| February 14, 2022
Introduction
Like many other companies, Merck KGaA/EMD Serono has embarked on their journey to enable the use R for regulatory submissions. Following the framework introduced by the R validation hub (Nicholls et al., 2020), we started to develop an algorithm to qualify a CRAN package as a Merck standard package in our GxP environment. In a nutshell: Given the R Foundation’s effort to ensure the validity of base and recommended R packages, these packages are classified as level 1. If an additional R package passes the installation qualification and successfully executes available tests, the package will be made available to the user and (temporarily) classified as level 3 package. Then, an automated risk assessment of R packages is performed based on the test coverage score (more is better) and the riskmetric score generated from the meta-information (smaller is better). If pre-defined thresholds are fulfilled, the package is qualified as Merck standard package (i.e., promoted to level 2), otherwise an explicit (manual) risk assessment is needed. This 3-tier model provides a useful framework for the users to define a risk-based quality control of outputs when using R. In this document, we introduce our pathway to a risk-based assessment of R packages at Merck. We provide relevant details on the statistical analysis which led to the definition of thresholds supporting a robust classification of CRAN packages as Merck standard packages. We want to inspire other companies and seek feedback from the community.
Merck Validation Framework
The assessment of R package accuracy is part of the process of validation to ensure quality output of statistical analyses. Validation is “establishing documented evidence which provides a high degree of assurance [accuracy] that a specific process consistently [reproducibility] produces a product meeting its predetermined specifications [traceability] and quality attributes” (see FDA’s Glossary of Computer System Software Development Terminology). While focused here on R, the proposed framework can be generalized to other programming languages (e.g. Python, SAS, . . . ).
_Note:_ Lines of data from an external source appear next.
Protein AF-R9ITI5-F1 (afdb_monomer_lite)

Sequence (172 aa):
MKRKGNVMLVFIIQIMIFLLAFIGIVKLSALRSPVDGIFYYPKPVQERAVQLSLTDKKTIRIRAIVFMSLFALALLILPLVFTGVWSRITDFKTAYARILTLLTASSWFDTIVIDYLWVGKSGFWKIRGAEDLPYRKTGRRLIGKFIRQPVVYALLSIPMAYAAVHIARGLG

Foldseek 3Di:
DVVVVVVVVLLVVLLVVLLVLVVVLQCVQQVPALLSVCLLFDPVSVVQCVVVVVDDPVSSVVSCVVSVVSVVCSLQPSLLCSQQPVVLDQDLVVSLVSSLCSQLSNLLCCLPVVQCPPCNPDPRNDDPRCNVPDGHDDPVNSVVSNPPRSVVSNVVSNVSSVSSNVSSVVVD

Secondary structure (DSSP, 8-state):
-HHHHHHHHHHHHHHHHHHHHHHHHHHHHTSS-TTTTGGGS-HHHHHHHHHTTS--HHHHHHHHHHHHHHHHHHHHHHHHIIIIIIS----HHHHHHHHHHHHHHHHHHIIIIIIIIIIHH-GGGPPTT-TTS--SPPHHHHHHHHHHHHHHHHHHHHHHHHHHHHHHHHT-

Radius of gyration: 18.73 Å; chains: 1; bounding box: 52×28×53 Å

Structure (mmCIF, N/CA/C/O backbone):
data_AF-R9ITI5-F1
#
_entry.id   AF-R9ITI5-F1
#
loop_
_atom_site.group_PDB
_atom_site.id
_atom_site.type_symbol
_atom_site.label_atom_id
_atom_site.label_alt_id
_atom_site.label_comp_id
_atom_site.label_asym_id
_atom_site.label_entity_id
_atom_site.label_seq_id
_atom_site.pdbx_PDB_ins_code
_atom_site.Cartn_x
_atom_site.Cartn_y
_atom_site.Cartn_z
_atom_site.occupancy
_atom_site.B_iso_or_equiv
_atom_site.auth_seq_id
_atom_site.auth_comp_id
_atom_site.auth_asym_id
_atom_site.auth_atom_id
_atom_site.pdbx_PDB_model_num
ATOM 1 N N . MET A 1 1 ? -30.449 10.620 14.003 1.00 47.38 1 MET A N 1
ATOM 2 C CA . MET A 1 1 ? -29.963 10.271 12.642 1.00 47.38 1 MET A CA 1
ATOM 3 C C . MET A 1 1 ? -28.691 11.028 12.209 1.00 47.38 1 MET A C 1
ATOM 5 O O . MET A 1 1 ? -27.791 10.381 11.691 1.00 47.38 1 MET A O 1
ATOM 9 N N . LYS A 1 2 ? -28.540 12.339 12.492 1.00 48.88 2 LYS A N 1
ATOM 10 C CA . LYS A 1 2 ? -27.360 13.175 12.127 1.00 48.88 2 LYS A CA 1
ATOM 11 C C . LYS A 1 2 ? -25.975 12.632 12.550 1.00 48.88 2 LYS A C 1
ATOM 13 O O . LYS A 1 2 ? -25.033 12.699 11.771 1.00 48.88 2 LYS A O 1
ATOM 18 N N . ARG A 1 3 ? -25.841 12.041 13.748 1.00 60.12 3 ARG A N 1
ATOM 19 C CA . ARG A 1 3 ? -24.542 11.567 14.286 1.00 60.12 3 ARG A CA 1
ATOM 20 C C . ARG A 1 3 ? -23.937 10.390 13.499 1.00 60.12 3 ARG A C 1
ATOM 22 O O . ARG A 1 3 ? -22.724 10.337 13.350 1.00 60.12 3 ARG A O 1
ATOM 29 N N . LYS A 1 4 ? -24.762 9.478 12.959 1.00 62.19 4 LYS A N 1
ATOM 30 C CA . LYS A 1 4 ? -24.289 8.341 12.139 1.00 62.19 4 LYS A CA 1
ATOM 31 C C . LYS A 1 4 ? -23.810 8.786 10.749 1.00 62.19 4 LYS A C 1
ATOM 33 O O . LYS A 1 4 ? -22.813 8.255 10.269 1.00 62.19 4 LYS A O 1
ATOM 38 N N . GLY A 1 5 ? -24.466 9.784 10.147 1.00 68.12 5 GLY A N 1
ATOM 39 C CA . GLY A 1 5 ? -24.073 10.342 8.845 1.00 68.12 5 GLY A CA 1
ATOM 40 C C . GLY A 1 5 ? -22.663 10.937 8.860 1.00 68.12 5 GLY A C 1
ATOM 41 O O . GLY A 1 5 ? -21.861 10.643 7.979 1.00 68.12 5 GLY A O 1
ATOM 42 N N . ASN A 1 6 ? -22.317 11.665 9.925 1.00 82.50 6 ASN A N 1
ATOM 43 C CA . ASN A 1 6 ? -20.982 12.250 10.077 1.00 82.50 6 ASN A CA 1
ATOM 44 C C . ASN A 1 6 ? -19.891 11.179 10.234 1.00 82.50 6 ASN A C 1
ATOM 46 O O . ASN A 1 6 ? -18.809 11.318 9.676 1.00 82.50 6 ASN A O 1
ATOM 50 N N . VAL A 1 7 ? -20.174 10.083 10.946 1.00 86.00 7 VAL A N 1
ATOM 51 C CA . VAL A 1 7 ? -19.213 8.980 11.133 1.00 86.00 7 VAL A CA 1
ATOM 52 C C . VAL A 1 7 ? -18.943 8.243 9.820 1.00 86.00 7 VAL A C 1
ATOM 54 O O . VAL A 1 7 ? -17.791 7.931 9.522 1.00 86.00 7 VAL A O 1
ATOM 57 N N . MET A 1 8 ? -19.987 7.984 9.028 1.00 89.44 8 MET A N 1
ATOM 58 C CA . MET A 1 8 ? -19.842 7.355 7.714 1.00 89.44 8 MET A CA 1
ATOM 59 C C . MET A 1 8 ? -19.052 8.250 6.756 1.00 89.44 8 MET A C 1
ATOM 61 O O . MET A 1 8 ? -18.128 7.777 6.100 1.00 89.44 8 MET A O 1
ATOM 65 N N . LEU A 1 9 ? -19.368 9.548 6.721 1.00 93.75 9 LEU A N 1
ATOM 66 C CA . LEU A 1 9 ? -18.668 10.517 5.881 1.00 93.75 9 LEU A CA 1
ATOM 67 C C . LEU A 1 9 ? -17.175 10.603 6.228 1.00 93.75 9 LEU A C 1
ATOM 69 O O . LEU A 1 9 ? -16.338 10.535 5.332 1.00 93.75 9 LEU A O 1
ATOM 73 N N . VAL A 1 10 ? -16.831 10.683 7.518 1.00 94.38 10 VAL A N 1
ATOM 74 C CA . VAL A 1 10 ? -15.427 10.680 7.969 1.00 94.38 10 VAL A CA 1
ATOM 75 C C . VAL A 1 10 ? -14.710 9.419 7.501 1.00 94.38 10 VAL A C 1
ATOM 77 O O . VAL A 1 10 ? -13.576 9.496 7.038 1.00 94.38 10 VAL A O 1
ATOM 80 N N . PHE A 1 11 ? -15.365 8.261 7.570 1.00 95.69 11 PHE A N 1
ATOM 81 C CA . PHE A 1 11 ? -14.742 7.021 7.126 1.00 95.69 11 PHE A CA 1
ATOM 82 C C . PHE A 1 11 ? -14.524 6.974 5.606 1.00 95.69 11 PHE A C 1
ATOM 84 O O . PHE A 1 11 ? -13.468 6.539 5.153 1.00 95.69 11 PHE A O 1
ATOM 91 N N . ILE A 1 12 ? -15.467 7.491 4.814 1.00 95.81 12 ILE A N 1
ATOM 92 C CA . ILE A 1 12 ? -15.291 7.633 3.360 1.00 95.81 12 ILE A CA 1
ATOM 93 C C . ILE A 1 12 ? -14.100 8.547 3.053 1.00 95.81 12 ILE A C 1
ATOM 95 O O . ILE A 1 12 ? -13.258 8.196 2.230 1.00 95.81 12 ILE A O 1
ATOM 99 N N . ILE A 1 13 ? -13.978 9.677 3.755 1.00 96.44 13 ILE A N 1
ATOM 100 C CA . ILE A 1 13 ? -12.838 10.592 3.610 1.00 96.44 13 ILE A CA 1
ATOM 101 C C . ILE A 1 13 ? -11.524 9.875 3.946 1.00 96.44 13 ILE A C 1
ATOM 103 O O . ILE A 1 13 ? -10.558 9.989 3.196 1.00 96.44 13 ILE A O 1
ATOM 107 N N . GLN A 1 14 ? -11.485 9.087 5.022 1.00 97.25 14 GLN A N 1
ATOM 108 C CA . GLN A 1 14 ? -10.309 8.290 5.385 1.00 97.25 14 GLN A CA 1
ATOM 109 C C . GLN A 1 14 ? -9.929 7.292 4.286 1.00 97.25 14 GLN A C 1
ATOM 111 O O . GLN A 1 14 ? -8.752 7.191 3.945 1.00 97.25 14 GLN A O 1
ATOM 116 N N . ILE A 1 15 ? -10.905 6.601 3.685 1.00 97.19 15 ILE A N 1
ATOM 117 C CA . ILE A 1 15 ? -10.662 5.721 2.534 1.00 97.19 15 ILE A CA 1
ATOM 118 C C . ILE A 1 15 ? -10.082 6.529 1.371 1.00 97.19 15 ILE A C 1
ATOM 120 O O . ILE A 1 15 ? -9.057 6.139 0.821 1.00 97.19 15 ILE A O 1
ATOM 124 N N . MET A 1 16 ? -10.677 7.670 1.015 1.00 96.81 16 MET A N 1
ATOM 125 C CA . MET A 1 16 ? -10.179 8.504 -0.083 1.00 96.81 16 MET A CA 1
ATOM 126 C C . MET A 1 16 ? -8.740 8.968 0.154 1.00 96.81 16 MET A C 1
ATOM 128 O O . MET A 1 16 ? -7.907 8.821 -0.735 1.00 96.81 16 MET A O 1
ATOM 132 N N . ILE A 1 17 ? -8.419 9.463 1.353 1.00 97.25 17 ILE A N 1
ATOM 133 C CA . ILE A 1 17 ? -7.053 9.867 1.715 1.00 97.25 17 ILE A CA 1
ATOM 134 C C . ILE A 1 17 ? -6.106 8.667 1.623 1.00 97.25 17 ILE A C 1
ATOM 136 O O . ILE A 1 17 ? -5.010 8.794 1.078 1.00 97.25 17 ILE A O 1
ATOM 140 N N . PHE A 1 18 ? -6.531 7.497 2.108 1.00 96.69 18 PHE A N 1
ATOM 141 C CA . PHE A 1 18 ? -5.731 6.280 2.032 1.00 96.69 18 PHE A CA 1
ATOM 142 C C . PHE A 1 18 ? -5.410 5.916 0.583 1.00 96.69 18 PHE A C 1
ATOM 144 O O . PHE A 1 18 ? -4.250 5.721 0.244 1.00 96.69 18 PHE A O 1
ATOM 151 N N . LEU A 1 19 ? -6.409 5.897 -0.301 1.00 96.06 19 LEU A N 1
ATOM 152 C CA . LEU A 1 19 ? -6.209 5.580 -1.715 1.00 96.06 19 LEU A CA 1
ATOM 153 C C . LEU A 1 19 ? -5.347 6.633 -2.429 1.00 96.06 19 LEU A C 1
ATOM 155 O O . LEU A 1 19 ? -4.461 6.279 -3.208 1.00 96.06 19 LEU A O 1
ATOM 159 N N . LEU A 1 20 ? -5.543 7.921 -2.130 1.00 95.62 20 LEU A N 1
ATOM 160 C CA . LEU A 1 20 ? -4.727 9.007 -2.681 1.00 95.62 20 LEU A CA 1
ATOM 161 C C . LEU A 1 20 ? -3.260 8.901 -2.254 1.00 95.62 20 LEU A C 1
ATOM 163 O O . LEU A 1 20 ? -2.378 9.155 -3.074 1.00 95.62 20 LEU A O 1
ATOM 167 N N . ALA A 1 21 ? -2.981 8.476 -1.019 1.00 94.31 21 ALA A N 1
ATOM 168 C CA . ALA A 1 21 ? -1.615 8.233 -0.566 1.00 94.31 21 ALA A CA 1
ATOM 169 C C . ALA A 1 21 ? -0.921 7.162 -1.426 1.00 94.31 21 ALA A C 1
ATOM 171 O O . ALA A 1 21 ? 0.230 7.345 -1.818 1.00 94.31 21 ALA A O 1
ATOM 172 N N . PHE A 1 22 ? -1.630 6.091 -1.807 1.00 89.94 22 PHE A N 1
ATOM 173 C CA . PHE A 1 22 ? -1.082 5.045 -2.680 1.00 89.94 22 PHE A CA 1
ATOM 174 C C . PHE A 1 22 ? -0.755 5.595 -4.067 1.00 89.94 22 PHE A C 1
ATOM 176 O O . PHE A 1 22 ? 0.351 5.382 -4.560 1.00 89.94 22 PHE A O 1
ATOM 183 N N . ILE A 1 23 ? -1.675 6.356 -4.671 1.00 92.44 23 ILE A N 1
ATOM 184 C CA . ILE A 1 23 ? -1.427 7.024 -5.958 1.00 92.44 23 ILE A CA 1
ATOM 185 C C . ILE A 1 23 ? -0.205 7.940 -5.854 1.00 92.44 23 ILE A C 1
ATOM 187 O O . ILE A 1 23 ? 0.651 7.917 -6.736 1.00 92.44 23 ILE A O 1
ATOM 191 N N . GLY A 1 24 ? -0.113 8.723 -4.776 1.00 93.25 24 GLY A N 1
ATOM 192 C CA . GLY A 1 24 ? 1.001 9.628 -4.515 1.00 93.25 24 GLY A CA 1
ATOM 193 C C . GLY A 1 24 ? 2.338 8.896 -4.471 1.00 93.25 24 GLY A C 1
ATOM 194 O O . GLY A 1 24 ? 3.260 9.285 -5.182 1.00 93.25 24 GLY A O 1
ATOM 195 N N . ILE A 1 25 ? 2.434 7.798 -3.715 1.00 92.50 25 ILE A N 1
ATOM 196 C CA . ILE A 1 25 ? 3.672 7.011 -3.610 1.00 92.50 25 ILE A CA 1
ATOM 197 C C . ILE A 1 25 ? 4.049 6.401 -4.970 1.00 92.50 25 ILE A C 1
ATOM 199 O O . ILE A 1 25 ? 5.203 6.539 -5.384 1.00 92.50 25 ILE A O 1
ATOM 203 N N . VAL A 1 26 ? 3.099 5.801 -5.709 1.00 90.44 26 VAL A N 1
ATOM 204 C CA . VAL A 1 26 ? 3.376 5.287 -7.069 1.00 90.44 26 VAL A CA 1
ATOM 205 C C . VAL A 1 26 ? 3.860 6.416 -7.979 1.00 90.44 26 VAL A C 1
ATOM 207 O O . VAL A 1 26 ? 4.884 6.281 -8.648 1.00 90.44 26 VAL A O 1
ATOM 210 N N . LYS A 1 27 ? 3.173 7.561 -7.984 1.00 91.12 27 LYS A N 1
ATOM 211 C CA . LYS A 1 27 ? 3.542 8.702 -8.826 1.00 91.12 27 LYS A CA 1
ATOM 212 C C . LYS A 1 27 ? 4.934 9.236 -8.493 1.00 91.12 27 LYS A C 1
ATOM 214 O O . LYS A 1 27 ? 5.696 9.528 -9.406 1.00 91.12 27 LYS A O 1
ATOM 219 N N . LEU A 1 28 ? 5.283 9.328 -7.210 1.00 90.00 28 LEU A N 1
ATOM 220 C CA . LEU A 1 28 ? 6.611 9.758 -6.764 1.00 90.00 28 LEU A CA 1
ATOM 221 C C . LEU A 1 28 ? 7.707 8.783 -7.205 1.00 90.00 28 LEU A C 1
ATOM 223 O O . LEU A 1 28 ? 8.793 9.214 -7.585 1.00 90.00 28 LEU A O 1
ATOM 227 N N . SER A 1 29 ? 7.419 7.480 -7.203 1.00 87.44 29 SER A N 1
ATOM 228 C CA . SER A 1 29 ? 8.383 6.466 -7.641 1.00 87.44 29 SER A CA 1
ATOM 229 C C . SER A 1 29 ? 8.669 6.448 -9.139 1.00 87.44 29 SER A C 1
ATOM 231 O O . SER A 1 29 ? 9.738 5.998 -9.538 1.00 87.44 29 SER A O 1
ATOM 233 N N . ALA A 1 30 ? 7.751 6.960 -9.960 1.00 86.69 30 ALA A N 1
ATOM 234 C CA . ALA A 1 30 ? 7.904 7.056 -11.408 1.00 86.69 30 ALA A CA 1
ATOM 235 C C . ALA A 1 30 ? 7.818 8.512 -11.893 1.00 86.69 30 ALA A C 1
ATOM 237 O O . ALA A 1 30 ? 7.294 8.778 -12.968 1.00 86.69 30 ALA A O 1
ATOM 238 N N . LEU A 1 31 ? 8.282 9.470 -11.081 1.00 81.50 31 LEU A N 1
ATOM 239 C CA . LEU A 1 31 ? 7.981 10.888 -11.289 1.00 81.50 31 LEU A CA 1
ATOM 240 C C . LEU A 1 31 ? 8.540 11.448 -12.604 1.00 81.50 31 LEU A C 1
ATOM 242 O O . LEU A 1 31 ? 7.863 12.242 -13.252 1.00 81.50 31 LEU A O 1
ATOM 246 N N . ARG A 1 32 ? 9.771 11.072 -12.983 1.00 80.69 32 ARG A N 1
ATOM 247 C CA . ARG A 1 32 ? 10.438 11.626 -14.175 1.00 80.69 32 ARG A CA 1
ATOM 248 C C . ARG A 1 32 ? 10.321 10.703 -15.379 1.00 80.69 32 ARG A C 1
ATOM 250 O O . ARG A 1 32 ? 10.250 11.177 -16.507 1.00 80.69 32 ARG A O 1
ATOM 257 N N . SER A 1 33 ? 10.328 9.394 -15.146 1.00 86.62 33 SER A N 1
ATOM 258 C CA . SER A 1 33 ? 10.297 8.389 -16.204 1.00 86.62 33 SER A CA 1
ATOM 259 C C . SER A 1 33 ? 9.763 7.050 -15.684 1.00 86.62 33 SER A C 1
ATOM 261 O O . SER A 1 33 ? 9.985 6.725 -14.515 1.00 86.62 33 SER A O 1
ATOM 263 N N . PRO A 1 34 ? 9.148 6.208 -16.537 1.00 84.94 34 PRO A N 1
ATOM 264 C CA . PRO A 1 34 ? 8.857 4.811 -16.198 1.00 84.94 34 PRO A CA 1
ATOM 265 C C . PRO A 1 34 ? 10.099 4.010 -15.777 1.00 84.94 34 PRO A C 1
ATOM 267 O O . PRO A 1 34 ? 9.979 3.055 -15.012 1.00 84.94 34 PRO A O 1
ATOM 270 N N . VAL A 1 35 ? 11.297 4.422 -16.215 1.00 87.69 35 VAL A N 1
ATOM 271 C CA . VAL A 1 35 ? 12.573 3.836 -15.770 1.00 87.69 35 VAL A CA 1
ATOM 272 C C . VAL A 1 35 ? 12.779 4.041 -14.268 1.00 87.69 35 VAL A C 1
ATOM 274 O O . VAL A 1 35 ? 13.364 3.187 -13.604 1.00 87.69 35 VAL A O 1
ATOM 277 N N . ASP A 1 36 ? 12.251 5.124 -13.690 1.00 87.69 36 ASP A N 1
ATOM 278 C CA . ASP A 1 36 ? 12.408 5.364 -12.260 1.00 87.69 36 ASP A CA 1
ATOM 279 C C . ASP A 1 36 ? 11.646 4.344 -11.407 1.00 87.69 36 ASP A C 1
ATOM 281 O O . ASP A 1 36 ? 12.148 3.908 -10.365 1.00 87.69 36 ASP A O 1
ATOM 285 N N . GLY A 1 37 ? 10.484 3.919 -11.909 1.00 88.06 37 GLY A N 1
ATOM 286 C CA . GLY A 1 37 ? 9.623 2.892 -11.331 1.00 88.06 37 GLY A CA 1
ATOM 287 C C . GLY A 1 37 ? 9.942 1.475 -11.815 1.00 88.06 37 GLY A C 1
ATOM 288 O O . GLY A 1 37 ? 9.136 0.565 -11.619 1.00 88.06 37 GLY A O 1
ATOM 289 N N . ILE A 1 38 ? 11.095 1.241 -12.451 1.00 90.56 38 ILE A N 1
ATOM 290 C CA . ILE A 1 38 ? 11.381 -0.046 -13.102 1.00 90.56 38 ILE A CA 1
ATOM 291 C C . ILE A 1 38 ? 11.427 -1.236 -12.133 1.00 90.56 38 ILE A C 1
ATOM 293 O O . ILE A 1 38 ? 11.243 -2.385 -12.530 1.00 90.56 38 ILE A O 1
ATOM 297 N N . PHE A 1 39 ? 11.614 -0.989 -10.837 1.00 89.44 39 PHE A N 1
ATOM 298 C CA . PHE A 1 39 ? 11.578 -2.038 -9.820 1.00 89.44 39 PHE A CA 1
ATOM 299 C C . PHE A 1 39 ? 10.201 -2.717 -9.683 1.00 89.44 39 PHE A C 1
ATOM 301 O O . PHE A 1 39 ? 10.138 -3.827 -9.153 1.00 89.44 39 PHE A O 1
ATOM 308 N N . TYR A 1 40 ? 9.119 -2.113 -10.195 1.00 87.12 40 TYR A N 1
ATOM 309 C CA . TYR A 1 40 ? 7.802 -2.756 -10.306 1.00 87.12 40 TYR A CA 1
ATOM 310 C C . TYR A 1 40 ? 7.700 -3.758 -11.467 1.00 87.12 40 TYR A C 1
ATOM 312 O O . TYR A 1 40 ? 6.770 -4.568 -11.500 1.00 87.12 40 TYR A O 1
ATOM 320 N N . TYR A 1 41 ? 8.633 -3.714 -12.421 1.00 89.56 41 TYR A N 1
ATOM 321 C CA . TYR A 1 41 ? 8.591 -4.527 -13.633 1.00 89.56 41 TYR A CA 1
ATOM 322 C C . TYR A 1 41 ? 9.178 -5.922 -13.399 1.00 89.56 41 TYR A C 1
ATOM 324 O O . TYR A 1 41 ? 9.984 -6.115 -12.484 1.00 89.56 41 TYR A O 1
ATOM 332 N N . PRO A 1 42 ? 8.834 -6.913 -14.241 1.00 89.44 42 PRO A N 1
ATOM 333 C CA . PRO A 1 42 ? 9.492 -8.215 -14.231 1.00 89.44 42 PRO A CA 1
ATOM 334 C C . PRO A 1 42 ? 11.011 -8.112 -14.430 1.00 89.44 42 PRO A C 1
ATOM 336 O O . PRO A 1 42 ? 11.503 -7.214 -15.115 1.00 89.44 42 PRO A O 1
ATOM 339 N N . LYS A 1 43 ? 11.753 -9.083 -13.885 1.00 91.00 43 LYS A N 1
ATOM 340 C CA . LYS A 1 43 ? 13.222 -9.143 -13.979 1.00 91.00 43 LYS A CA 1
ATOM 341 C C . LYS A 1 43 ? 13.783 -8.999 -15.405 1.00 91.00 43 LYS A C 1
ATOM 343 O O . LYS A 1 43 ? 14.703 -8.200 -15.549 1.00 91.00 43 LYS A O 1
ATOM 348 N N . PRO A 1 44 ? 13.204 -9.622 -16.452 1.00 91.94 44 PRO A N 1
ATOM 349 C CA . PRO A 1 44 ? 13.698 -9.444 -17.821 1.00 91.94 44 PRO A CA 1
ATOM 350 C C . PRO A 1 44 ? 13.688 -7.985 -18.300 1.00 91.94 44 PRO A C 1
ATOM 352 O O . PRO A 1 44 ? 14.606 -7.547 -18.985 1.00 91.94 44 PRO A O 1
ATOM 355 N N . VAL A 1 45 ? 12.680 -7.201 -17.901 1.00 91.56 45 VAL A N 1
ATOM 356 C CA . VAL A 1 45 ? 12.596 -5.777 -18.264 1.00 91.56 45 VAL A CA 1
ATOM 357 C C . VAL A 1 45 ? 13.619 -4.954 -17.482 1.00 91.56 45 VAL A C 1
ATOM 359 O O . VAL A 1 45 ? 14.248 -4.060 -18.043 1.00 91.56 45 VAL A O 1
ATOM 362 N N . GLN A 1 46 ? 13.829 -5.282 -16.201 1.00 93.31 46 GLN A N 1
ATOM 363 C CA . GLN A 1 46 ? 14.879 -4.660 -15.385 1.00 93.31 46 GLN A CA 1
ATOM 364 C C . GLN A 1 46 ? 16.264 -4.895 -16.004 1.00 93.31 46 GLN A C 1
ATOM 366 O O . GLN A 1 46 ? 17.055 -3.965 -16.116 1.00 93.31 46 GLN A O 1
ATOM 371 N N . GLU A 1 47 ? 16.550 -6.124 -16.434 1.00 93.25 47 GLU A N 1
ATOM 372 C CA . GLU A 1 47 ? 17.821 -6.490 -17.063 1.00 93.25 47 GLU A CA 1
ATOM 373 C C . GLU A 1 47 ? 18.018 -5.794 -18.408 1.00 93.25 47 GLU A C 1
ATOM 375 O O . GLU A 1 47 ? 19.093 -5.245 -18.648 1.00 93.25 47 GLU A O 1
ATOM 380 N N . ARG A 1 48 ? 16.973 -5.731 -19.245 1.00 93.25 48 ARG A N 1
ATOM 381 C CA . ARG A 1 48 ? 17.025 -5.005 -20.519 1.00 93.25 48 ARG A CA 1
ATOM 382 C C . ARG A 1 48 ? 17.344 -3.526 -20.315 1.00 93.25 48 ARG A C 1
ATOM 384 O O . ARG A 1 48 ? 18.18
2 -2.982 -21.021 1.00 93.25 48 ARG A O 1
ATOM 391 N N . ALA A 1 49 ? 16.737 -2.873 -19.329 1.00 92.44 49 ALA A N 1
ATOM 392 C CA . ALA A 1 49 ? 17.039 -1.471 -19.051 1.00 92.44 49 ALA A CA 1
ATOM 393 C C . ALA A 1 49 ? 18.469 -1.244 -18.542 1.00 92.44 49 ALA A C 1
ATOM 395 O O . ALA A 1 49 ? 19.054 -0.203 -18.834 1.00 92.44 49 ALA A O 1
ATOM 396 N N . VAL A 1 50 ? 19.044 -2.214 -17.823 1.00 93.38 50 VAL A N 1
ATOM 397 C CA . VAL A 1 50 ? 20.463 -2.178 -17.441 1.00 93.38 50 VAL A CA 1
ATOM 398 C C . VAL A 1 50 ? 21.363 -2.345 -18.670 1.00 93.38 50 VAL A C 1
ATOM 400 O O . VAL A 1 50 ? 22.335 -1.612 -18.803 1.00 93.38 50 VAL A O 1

The Merck Validation Framework classifies external CRAN packages into three levels of confidence in the accuracy, reliability, and trustworthiness of their functionalities:
Core CRAN Packages which are generally accepted to be accurate based on published documentation by the R Foundation
Merck add-on standard packages which have sufficient documented evidence establishing trustworthiness.
Other R packages for which the user is expected to ensure proper quality control and respective documentation that the specific package functionality results in the accurate outcome. Respective requirements vary depending on the purpose and complexity of the application.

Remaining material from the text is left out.